Travel Thursday: How To Get Coffee In Vienna

If you find yourself in Vienna, you have to check out the coffee culture. Here are a few tips for where to go, what to drink, and how to order and enjoy your Kaffeehaus experience.

1) Find a Coffee Shop (Kaffeehaus)

If you want to feel like a local: Café Hawelka

cafe hawelka
This cozy, smoke-filled coffeehouse tucked away in an alley is a well-known gathering place for writers and artists. Run by Hawelkas since 1939, this café offers a unique, friendly atmosphere.
Dorotheergasse 6
1010 Vienna, Austria

If you want some cake: Café Demel

cafe demel
Less of a typical kaffeehaus, but the sweets are to die for. You can also watch the pastry chefs at work through the glass window displays. Here you can get their signature Demeltorte, or, the Viennese favorite Sachertorte. Café Demel is in a battle with Café Sacher over the owner of the original recipe.
Kohlmarkt 14
1010 Vienna, Austria

If you want some piano music: Café Central

cafe central
Vaulted ceilings and chandeliers make for a pretty idyllic Viennese café. There is often a pianist performing for patrons in the evening.
Herrengasse 14
1010 Vienna, Austria

If you want to channel Freud: Café Landtmann

Cafe Landtmann
This café, which was frequented by famous figures such as Freud and Trotsky, still hosts the elite.
Altmannsdorfer Strasse 158
1230 Vienna, Austria

If you want a cozy atmosphere: Kleines Café

kleines cafe
Movie buffs may recognize the green walls and outdoor seating from the 1995 film Before Sunrise with Ethan Hawke and Julie Delpy.

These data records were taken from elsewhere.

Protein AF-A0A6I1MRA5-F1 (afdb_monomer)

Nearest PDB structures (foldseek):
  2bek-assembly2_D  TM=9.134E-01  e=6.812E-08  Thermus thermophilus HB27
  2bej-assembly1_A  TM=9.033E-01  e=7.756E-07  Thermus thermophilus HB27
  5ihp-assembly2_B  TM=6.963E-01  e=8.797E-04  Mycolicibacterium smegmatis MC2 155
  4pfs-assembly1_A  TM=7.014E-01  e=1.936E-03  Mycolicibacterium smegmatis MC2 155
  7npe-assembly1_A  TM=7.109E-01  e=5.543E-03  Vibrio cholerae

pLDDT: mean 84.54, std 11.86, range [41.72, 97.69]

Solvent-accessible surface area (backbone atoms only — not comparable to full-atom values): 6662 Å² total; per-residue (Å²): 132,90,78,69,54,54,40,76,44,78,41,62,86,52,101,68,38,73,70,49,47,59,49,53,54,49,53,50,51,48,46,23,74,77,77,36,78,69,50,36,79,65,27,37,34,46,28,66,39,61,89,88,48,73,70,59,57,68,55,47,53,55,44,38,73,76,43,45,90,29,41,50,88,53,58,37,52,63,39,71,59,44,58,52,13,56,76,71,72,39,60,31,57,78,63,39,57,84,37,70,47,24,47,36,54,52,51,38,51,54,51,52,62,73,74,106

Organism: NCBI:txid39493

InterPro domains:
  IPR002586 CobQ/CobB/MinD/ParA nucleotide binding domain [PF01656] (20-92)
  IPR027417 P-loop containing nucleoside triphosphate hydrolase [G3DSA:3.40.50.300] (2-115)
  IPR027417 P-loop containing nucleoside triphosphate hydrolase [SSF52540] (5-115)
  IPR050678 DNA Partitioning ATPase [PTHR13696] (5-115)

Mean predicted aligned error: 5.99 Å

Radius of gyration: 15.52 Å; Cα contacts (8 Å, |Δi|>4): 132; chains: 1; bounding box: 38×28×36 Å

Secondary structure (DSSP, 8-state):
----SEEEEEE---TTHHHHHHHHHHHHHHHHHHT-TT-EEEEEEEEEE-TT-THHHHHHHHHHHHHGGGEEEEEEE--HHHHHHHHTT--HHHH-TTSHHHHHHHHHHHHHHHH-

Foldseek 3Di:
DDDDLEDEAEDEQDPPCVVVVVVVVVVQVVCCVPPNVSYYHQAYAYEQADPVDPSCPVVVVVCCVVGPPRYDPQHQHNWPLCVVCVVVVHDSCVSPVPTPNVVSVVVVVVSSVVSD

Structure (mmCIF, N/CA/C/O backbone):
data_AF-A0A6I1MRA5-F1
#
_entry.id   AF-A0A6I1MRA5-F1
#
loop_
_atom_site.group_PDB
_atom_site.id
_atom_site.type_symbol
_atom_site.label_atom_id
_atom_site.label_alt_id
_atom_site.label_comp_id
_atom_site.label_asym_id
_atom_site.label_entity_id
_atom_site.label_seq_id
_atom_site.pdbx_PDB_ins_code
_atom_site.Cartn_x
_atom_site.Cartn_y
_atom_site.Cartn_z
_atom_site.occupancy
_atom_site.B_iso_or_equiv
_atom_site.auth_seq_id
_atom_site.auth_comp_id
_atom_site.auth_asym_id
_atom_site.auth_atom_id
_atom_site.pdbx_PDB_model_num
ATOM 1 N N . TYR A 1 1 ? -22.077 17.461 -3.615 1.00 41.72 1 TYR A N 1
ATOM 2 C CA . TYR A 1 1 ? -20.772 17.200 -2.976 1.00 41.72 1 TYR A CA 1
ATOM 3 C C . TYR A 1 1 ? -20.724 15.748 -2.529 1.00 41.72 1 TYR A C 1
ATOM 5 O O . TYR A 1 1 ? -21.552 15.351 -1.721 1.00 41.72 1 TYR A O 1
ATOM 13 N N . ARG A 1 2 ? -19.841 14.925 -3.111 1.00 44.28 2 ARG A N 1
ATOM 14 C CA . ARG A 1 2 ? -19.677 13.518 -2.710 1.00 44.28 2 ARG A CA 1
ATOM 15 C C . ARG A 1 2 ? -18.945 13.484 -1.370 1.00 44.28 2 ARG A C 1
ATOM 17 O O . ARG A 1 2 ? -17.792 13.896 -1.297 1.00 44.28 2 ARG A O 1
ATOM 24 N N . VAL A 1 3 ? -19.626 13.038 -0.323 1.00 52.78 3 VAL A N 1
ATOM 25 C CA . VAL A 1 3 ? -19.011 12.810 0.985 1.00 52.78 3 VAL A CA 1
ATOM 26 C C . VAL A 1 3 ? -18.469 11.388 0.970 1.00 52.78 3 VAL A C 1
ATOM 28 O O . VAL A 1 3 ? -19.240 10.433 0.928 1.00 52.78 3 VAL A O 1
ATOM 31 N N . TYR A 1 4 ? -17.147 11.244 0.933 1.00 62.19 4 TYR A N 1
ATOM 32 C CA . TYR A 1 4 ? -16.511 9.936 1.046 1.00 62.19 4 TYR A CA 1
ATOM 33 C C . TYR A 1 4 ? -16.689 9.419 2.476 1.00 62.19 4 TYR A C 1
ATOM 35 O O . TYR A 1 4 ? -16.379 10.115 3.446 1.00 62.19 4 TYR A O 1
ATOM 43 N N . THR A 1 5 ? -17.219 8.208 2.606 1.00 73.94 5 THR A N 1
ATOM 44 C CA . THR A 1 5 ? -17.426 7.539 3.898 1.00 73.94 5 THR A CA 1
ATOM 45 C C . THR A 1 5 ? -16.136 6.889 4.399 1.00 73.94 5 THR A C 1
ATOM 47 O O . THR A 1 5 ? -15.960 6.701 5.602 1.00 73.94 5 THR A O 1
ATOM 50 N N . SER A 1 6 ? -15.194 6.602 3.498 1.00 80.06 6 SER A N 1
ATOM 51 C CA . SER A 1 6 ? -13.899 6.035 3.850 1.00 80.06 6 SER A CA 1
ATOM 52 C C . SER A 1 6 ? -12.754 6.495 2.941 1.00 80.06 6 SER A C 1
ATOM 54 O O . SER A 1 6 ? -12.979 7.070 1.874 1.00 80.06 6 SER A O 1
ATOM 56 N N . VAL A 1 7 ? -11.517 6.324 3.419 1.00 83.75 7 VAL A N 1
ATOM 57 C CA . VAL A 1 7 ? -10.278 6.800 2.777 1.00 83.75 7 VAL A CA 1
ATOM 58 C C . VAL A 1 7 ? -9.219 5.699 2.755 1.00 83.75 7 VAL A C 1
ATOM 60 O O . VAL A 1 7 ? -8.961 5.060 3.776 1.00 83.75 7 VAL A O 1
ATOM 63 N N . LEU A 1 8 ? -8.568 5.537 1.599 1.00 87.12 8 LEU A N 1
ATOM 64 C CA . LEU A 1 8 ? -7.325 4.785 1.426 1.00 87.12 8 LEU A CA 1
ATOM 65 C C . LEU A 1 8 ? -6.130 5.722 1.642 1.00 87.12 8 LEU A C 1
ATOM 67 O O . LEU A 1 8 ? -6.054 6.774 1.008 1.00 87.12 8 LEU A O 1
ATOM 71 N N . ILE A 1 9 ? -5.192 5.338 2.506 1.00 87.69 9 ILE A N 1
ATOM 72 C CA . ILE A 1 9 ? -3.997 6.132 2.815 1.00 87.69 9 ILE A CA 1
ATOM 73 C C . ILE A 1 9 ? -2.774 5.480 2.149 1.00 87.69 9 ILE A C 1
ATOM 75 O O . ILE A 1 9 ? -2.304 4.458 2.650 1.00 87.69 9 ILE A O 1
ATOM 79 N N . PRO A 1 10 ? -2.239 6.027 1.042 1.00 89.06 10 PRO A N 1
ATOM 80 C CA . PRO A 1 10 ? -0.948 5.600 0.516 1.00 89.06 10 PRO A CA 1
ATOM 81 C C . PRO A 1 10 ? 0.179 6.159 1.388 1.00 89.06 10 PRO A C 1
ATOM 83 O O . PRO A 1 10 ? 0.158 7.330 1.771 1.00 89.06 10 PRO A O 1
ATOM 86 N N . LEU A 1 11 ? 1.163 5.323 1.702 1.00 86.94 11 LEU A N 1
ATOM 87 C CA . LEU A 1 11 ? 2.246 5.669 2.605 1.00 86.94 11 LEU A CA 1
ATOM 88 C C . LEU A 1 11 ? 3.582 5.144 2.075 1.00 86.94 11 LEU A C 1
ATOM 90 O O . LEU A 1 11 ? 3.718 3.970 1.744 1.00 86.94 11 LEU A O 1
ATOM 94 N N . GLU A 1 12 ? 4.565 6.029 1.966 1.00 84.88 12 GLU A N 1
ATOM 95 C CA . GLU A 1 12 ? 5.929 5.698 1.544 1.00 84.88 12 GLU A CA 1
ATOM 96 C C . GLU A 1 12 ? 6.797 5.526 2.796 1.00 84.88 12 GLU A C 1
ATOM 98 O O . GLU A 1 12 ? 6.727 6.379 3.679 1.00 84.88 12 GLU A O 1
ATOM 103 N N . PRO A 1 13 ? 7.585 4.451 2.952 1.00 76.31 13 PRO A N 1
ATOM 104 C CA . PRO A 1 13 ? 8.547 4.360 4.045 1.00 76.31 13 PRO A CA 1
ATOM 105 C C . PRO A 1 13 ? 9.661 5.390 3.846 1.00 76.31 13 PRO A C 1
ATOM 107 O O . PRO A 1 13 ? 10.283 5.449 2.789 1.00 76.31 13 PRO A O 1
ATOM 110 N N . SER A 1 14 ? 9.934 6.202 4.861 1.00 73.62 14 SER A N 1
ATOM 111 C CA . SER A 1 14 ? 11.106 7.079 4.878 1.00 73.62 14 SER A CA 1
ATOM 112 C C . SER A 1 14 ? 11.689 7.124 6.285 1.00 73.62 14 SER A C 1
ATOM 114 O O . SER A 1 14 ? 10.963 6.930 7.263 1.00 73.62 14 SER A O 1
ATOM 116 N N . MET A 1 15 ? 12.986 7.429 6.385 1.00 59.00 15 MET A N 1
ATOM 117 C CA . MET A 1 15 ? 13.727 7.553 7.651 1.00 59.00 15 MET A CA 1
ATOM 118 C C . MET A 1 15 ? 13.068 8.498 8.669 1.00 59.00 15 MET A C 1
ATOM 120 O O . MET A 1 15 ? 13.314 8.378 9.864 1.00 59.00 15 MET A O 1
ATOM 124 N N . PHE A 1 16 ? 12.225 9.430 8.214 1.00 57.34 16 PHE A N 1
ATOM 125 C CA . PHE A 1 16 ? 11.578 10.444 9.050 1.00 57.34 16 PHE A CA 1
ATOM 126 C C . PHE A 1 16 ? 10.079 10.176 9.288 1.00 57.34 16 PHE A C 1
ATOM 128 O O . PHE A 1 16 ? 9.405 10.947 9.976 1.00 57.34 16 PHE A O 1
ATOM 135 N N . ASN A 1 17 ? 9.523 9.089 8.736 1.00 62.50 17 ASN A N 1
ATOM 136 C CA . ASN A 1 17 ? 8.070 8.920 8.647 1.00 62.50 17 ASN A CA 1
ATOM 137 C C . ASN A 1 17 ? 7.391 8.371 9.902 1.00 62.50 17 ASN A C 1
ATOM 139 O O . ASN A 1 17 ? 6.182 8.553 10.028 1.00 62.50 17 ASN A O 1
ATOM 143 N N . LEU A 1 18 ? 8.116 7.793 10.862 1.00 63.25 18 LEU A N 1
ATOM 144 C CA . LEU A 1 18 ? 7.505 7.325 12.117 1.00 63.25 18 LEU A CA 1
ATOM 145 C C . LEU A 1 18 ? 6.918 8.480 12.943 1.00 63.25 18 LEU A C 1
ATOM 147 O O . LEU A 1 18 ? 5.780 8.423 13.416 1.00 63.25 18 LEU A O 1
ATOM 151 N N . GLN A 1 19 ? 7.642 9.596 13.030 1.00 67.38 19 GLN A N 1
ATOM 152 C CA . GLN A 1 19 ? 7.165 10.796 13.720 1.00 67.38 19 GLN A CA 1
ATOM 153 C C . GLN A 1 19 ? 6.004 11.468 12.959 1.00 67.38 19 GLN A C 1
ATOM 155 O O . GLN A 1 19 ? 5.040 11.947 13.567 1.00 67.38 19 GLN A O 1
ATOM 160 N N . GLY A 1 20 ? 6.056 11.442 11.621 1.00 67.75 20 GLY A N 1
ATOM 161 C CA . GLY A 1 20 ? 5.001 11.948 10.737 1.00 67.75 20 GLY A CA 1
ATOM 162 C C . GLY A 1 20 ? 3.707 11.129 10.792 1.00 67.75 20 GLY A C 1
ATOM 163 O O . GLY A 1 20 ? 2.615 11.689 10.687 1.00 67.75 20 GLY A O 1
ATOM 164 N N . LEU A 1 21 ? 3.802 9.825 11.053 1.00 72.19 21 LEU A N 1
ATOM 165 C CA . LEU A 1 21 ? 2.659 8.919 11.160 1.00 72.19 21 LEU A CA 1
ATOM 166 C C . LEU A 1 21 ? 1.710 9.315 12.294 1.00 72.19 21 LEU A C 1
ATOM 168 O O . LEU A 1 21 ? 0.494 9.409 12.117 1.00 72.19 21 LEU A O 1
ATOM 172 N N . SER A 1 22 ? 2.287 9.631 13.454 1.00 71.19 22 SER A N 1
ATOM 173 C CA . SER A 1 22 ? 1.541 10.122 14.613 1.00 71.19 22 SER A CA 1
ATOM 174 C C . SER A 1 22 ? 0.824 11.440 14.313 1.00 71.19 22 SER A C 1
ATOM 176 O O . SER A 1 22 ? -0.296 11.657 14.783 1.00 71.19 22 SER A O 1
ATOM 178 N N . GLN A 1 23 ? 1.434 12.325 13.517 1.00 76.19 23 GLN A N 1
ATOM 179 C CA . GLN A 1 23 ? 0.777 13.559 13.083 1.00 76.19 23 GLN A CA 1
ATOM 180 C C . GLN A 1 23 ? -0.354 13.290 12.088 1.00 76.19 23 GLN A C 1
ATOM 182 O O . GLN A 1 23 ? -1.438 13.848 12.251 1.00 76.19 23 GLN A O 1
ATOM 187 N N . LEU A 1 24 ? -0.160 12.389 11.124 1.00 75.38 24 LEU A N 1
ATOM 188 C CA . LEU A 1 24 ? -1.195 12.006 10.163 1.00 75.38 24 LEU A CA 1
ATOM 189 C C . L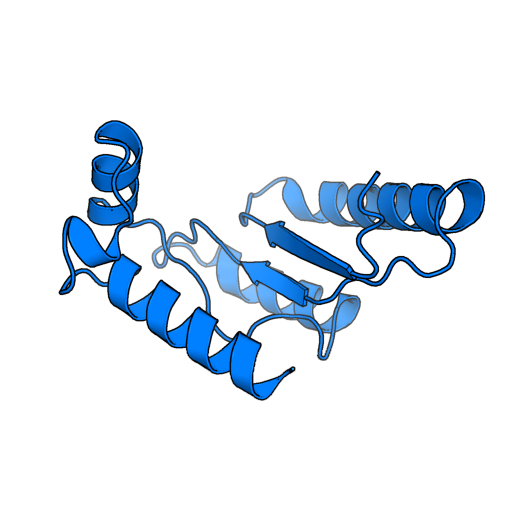EU A 1 24 ? -2.439 11.448 10.870 1.00 75.38 24 LEU A C 1
ATOM 191 O O . LEU A 1 24 ? -3.562 11.870 10.589 1.00 75.38 24 LEU A O 1
ATOM 195 N N . VAL A 1 25 ? -2.245 10.568 11.858 1.00 76.88 25 VAL A N 1
ATOM 196 C CA . VAL A 1 25 ? -3.336 10.025 12.685 1.00 76.88 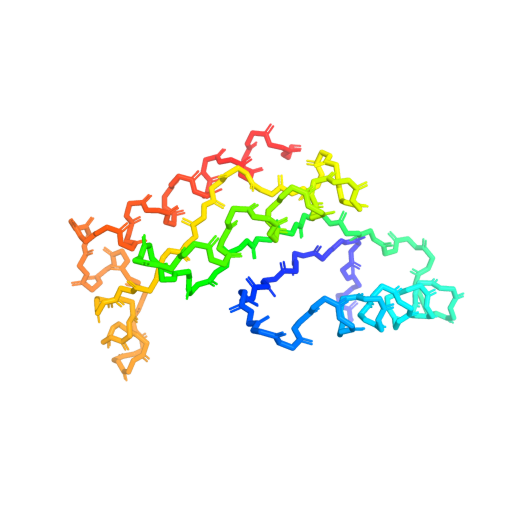25 VAL A CA 1
ATOM 197 C C . VAL A 1 25 ? -4.045 11.134 13.473 1.00 76.88 25 VAL A C 1
ATOM 199 O O . VAL A 1 25 ? -5.273 11.116 13.588 1.00 76.88 25 VAL A O 1
ATOM 202 N N . LYS A 1 26 ? -3.308 12.123 14.000 1.00 80.50 26 LYS A N 1
ATOM 203 C CA . LYS A 1 26 ? -3.897 13.284 14.694 1.00 80.50 26 LYS A CA 1
ATOM 204 C C . LYS A 1 26 ? -4.750 14.134 13.752 1.00 80.50 26 LYS A C 1
ATOM 206 O O . LYS A 1 26 ? -5.880 14.464 14.111 1.00 8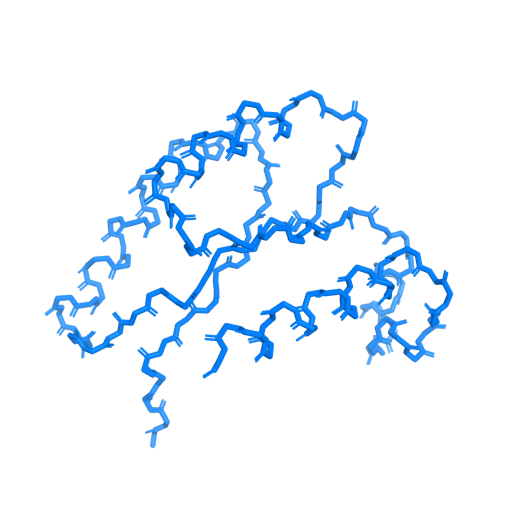0.50 26 LYS A O 1
ATOM 211 N N . VAL A 1 27 ? -4.248 14.444 12.557 1.00 79.44 27 VAL A N 1
ATOM 212 C CA . VAL A 1 27 ? -4.982 15.215 11.539 1.00 79.44 27 VAL A CA 1
ATOM 213 C C . VAL A 1 27 ? -6.245 14.469 11.113 1.00 79.44 27 VAL A C 1
ATOM 215 O O . VAL A 1 27 ? -7.325 15.056 11.099 1.00 79.44 27 VAL A O 1
ATOM 218 N N . PHE A 1 28 ? -6.151 13.160 10.865 1.00 79.75 28 PHE A N 1
ATOM 219 C CA . PHE A 1 28 ? -7.317 12.341 10.536 1.00 79.75 28 PHE A CA 1
ATOM 220 C C . PHE A 1 28 ? -8.374 12.377 11.650 1.00 79.75 28 PHE A C 1
ATOM 222 O O . PHE A 1 28 ? -9.547 12.636 11.381 1.00 79.75 28 PHE A O 1
ATOM 229 N N . LYS A 1 29 ? -7.967 12.190 12.914 1.00 81.44 29 LYS A N 1
ATOM 230 C CA . LYS A 1 29 ? -8.874 12.269 14.073 1.00 81.44 29 LYS A CA 1
ATOM 231 C C . LYS A 1 29 ? -9.519 13.650 14.212 1.00 81.44 29 LYS A C 1
ATOM 233 O O . LYS A 1 29 ? -10.684 13.731 14.595 1.00 81.44 29 LYS A O 1
ATOM 238 N N . LEU A 1 30 ? -8.796 14.726 13.898 1.00 84.00 30 LEU A N 1
ATOM 239 C CA . LEU A 1 30 ? -9.333 16.087 13.913 1.00 84.00 30 LEU A CA 1
ATOM 240 C C . LEU A 1 30 ? -10.417 16.268 12.842 1.00 84.00 30 LEU A C 1
ATOM 242 O O . LEU A 1 30 ? -11.506 16.752 13.149 1.00 84.00 30 LEU A O 1
ATOM 246 N N . ILE A 1 31 ? -10.150 15.818 11.611 1.00 82.19 31 ILE A N 1
ATOM 247 C CA . ILE A 1 31 ? -11.114 15.879 10.502 1.00 82.19 31 ILE A CA 1
ATOM 248 C C . ILE A 1 31 ? -12.360 15.049 10.826 1.00 82.19 31 ILE A C 1
ATOM 250 O O . ILE A 1 31 ? -13.488 15.517 10.650 1.00 82.19 31 ILE A O 1
ATOM 254 N N . GLN A 1 32 ? -12.163 13.841 11.355 1.00 80.81 32 GLN A N 1
ATOM 255 C CA . GLN A 1 32 ? -13.249 12.953 11.752 1.00 80.81 32 GLN A CA 1
ATOM 256 C C . GLN A 1 32 ? -14.134 13.592 12.835 1.00 80.81 32 GLN A C 1
ATOM 258 O O . GLN A 1 32 ? -15.358 13.554 12.738 1.00 80.81 32 GLN A O 1
ATOM 263 N N . ARG A 1 33 ? -13.538 14.223 13.855 1.00 84.94 33 ARG A N 1
ATOM 264 C CA . ARG A 1 33 ? -14.290 14.857 14.952 1.00 84.94 33 ARG A CA 1
ATOM 265 C C . ARG A 1 33 ? -15.049 16.108 14.513 1.00 84.94 33 ARG A C 1
ATOM 267 O O . ARG A 1 33 ? -16.201 16.267 14.914 1.00 84.94 33 ARG A O 1
ATOM 274 N N . ASN A 1 34 ? -14.415 16.966 13.713 1.00 85.88 34 ASN A N 1
ATOM 275 C CA . ASN A 1 34 ? -14.928 18.306 13.421 1.00 85.88 34 ASN A CA 1
ATOM 276 C C . ASN A 1 34 ? -15.802 18.374 12.162 1.00 85.88 34 ASN A C 1
ATOM 278 O O . ASN A 1 34 ? -16.678 19.229 12.096 1.00 85.88 34 ASN A O 1
ATOM 282 N N . TYR A 1 35 ? -15.584 17.494 11.177 1.00 79.19 35 TYR A N 1
ATOM 283 C CA . TYR A 1 35 ? -16.211 17.627 9.855 1.00 79.19 35 TYR A CA 1
ATOM 284 C C . TYR A 1 35 ? -16.955 16.375 9.389 1.00 79.19 35 TYR A C 1
ATOM 286 O O . TYR A 1 35 ? -18.028 16.495 8.802 1.00 79.19 35 TYR A O 1
ATOM 294 N N . ASN A 1 36 ? -16.425 15.171 9.629 1.00 79.06 36 ASN A N 1
ATOM 295 C CA . ASN A 1 36 ? -17.068 13.940 9.164 1.00 79.06 36 ASN A CA 1
ATOM 296 C C . ASN A 1 36 ? -16.872 12.778 10.145 1.00 79.06 36 ASN A C 1
ATOM 298 O O . ASN A 1 36 ? -15.952 11.974 10.006 1.00 79.06 36 ASN A O 1
ATOM 302 N N . LYS A 1 37 ? -17.799 12.640 11.099 1.00 81.62 37 LYS A N 1
ATOM 303 C CA . LYS A 1 37 ? -17.766 11.566 12.109 1.00 81.62 37 LYS A CA 1
ATOM 304 C C . LYS A 1 37 ? -17.867 10.164 11.506 1.00 81.62 37 LYS A C 1
ATOM 306 O O . LYS A 1 37 ? -17.434 9.205 12.136 1.00 81.62 37 LYS A O 1
ATOM 311 N N . SER A 1 38 ? -18.420 10.047 10.297 1.00 83.12 38 SER A N 1
ATOM 312 C CA . SER A 1 38 ? -18.531 8.774 9.580 1.00 83.12 38 SER A CA 1
ATOM 313 C C . SER A 1 38 ? -17.266 8.392 8.812 1.00 83.12 38 SER A C 1
ATOM 315 O O . SER A 1 38 ? -17.184 7.262 8.342 1.00 83.12 38 SER A O 1
ATOM 317 N N . LEU A 1 39 ? -16.283 9.298 8.711 1.00 81.44 39 LEU A N 1
ATOM 318 C CA . LEU A 1 39 ? -15.033 9.065 7.996 1.00 81.44 39 LEU A CA 1
ATOM 319 C C . LEU A 1 39 ? -14.265 7.909 8.635 1.00 81.44 39 LEU A C 1
ATOM 321 O O . LEU A 1 39 ? -13.888 7.974 9.806 1.00 81.44 39 LEU A O 1
ATOM 325 N N . LYS A 1 40 ? -13.993 6.866 7.856 1.00 82.31 40 LYS A N 1
ATOM 326 C CA . LYS A 1 40 ? 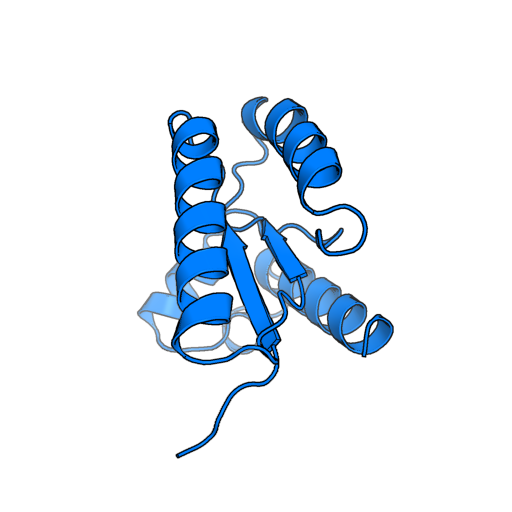-13.191 5.715 8.279 1.00 82.31 40 LYS A CA 1
ATOM 327 C C . LYS A 1 40 ? -11.929 5.605 7.434 1.00 82.31 40 LYS A C 1
ATOM 329 O O . LYS A 1 40 ? -11.937 5.878 6.241 1.00 82.31 40 LYS A O 1
ATOM 334 N N . VAL A 1 41 ? -10.831 5.176 8.047 1.00 84.12 41 VAL A N 1
ATOM 335 C CA . VAL A 1 41 ? -9.709 4.640 7.266 1.00 84.12 41 VAL A CA 1
ATOM 336 C C . VAL A 1 41 ? -10.152 3.276 6.750 1.00 84.12 41 VAL A C 1
ATOM 338 O O . VAL A 1 41 ? -10.432 2.403 7.576 1.00 84.12 41 VAL A O 1
ATOM 341 N N . GLU A 1 42 ? -10.260 3.149 5.429 1.00 86.69 42 GLU A N 1
ATOM 342 C CA . GLU A 1 42 ? -10.574 1.903 4.715 1.00 86.69 42 GLU A CA 1
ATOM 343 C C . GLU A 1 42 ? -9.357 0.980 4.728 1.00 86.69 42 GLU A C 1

Hidden in a quarter in the middle of the city, it’s a great place to hide from the bustling city in plain sight.
Franziskanerplatz 3
1010 Vienna, Austria
If none of these strike your fancy, pick one from this list.

2) Pick a Drink

Brauner: coffee with milk (small [kleiner] or large [grosser])
Melange: a blend of coffee and hot milk
Mokka: strong black coffee
Schwarzer: black coffee (small or large)
Kaffeinfreier Kaffee: decaffeinated coffee
Einspänner: Strong, black coffee typically served in a high glass with a dash of whipped cream.

3) Learn Some German

gruss gott
Ich moechte eine [insert coffee drink], bitte
(ikh MERKH-tuh igh-nuh [ ], BEE-tuh)
This literally means “I would like a [blank] please” (click above for pronunciation). To be more casual, you can drop the “ich moechte,” and go straight to your order. However, make sure never to just order a “kaffee.” The server will expect a more specific choice.
If you’re in the mood for something sweet, note that the Viennese do not usually say the German word “sahne” for whipped cream, but instead say “schlagobers” (shlahg-OBuhs).

4) Grab a Newspaper and Chill

It’s not about the to-go cup. The time you spend at a coffeehouse is just as important as the coffee you consume. In UNESCO’s list of Intangible Cultural Heritage icons, they describe Viennese coffeehouses as places “where time and space are consumed, but only the coffee is found on the bill.”